The problem: Among the lines below, take the one holding "ATOM 46 C C", the one holding "ATOM 65 C CA", and all lines between them. Set them down exactly.

Data listing:
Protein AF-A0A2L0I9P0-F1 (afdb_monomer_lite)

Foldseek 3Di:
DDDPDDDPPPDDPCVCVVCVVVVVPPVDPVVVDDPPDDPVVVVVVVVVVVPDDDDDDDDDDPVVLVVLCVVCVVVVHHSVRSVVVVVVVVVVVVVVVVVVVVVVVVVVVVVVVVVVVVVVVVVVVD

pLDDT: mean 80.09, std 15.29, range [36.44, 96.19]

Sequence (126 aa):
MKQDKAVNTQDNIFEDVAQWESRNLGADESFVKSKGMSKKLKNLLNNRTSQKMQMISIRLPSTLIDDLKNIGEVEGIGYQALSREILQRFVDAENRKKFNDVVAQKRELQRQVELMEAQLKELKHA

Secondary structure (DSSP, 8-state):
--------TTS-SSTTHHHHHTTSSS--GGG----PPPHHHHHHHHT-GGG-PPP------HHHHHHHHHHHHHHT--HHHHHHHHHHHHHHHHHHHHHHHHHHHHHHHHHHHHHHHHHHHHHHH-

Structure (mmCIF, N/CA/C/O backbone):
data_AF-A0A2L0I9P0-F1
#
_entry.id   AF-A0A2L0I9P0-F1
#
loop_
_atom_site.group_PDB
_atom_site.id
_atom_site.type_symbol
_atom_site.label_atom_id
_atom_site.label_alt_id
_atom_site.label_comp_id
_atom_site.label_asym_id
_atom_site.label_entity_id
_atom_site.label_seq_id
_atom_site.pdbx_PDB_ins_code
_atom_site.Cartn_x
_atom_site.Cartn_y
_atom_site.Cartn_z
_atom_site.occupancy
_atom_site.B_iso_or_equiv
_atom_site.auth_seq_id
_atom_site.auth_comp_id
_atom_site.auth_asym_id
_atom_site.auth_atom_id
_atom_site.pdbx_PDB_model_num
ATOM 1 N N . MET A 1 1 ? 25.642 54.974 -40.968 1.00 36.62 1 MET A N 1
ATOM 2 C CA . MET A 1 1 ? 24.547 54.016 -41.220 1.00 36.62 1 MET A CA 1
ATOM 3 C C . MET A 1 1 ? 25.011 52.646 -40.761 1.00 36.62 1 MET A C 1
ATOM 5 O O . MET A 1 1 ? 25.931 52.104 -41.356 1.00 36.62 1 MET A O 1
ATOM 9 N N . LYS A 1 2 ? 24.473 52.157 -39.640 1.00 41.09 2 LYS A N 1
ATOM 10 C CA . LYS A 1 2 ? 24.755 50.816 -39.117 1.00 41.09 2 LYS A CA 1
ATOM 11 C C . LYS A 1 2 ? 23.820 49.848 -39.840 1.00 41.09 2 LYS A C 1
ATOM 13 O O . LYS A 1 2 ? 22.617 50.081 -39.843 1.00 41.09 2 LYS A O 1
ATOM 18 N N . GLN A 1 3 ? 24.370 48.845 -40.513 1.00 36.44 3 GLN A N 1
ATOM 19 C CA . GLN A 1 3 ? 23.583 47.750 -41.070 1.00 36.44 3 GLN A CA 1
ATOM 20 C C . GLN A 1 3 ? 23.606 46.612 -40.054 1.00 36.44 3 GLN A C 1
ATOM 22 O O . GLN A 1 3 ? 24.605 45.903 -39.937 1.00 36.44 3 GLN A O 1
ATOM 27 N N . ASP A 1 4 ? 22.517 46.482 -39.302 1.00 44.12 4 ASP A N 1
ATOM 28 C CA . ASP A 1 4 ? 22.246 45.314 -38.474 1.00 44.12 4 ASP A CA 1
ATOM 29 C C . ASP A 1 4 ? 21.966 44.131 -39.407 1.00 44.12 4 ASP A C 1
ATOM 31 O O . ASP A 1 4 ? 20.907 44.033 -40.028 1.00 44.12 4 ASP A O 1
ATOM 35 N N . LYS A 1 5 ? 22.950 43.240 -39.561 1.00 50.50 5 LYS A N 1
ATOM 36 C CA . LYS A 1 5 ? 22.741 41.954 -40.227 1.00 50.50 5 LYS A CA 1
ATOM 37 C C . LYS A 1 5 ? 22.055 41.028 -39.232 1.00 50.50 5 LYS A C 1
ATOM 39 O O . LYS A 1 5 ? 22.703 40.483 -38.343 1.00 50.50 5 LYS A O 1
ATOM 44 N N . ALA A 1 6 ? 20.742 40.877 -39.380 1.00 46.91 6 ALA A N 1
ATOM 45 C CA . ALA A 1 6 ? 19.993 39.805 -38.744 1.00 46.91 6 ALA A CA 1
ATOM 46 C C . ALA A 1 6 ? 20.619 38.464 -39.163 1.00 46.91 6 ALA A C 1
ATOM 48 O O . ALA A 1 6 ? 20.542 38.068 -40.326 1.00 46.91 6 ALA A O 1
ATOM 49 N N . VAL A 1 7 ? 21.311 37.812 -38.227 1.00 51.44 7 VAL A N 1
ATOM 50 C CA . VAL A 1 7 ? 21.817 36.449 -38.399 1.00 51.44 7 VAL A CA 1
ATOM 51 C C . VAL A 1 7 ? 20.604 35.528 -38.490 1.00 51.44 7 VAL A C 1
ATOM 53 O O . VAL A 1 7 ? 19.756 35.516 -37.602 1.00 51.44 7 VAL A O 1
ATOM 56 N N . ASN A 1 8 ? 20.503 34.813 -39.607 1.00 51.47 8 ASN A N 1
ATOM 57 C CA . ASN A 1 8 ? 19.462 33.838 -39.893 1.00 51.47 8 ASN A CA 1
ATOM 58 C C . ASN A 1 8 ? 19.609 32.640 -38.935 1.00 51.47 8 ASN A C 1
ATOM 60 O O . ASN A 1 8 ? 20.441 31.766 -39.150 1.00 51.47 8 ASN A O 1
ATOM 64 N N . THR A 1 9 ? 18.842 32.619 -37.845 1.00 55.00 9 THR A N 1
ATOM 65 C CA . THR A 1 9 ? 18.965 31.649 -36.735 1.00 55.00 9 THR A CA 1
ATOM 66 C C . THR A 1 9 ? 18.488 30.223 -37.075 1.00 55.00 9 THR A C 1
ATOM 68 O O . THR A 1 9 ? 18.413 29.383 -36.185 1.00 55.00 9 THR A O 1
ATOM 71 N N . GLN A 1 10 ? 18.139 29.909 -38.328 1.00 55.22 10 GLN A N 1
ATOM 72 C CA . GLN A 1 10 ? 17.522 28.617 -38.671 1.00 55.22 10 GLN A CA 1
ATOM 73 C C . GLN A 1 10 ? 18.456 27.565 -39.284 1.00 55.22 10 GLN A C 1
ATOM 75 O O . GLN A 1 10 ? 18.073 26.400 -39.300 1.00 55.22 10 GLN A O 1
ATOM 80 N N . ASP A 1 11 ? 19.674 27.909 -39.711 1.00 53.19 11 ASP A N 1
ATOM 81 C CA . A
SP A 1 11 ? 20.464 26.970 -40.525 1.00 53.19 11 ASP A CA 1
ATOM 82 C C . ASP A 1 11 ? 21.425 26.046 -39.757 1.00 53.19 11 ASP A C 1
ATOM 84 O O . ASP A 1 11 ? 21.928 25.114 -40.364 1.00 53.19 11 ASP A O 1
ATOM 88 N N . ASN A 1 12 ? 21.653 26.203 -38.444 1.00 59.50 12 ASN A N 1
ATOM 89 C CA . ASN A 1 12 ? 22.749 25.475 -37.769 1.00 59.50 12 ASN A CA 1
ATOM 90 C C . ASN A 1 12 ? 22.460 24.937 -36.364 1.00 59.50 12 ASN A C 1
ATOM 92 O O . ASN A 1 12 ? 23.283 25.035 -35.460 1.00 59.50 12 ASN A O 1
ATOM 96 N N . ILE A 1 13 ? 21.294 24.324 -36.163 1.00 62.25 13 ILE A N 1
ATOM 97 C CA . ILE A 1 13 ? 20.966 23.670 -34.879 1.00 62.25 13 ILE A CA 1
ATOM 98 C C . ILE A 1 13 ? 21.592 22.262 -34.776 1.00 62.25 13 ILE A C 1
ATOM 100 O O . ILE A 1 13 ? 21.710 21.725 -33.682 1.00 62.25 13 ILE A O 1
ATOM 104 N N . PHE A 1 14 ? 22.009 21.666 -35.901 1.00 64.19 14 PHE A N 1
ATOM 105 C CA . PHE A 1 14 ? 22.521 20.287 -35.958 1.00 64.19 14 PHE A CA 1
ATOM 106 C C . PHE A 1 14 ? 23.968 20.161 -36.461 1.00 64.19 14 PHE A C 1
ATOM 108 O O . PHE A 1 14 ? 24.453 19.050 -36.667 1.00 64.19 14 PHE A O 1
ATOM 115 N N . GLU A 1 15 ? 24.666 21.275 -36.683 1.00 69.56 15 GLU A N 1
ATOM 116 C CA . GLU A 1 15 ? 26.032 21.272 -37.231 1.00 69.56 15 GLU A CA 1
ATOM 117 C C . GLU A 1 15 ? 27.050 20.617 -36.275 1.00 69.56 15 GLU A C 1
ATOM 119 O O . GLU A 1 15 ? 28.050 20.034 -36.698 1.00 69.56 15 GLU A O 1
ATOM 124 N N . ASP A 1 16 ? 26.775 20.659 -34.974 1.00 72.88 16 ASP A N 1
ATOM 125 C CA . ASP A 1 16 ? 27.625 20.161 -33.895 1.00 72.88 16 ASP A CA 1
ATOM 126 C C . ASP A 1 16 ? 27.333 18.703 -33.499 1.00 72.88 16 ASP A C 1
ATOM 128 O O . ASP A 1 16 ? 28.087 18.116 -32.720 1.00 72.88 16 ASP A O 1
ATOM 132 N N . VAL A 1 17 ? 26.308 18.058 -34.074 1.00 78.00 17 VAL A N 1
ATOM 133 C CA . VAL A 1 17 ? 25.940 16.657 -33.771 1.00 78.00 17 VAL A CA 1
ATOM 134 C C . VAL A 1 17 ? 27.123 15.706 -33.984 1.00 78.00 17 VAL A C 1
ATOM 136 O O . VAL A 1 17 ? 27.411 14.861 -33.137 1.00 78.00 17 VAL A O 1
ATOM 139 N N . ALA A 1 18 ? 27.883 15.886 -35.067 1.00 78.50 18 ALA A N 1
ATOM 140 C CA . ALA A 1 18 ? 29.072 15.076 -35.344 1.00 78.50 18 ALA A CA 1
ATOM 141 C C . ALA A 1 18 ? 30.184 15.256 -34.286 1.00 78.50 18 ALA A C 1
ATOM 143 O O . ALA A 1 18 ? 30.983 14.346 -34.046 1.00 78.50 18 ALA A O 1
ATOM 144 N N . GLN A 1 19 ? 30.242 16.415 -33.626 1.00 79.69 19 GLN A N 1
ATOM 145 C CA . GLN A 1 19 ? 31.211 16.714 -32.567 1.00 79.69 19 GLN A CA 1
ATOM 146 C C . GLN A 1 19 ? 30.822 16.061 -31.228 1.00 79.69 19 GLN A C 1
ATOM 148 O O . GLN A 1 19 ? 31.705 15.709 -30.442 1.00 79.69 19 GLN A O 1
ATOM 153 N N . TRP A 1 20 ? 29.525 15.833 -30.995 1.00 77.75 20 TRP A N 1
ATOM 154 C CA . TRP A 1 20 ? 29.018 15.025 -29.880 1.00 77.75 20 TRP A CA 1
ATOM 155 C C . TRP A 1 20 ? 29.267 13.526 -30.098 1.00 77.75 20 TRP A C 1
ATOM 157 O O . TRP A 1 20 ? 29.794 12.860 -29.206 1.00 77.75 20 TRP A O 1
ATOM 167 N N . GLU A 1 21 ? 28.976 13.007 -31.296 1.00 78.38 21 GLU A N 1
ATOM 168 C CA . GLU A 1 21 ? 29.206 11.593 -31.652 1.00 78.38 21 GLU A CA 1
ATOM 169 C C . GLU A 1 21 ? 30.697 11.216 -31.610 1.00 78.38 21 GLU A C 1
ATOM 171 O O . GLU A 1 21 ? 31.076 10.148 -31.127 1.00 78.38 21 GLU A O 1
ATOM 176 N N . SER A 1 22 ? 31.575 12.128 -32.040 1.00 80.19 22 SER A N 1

Output of the exercise:
ATOM 46 C C . ALA A 1 6 ? 20.619 38.464 -39.163 1.00 46.91 6 ALA A C 1
ATOM 48 O O . ALA A 1 6 ? 20.542 38.068 -40.326 1.00 46.91 6 ALA A O 1
ATOM 49 N N . VAL A 1 7 ? 21.311 37.812 -38.227 1.00 51.44 7 VAL A N 1
ATOM 50 C CA . VAL A 1 7 ? 21.817 36.449 -38.399 1.00 51.44 7 VAL A CA 1
ATOM 51 C C . VAL A 1 7 ? 20.604 35.528 -38.490 1.00 51.44 7 VAL A C 1
ATOM 53 O O . VAL A 1 7 ? 19.756 35.516 -37.602 1.00 51.44 7 VAL A O 1
ATOM 56 N N . ASN A 1 8 ? 20.503 34.813 -39.607 1.00 51.47 8 ASN A N 1
ATOM 57 C CA . ASN A 1 8 ? 19.462 33.838 -39.893 1.00 51.47 8 ASN A CA 1
ATOM 58 C C . ASN A 1 8 ? 19.609 32.640 -38.935 1.00 51.47 8 ASN A C 1
ATOM 60 O O . ASN A 1 8 ? 20.441 31.766 -39.150 1.00 51.47 8 ASN A O 1
ATOM 64 N N . THR A 1 9 ? 18.842 32.619 -37.845 1.00 55.00 9 THR A N 1
ATOM 65 C CA . THR A 1 9 ? 18.965 31.649 -36.735 1.00 55.00 9 THR A CA 1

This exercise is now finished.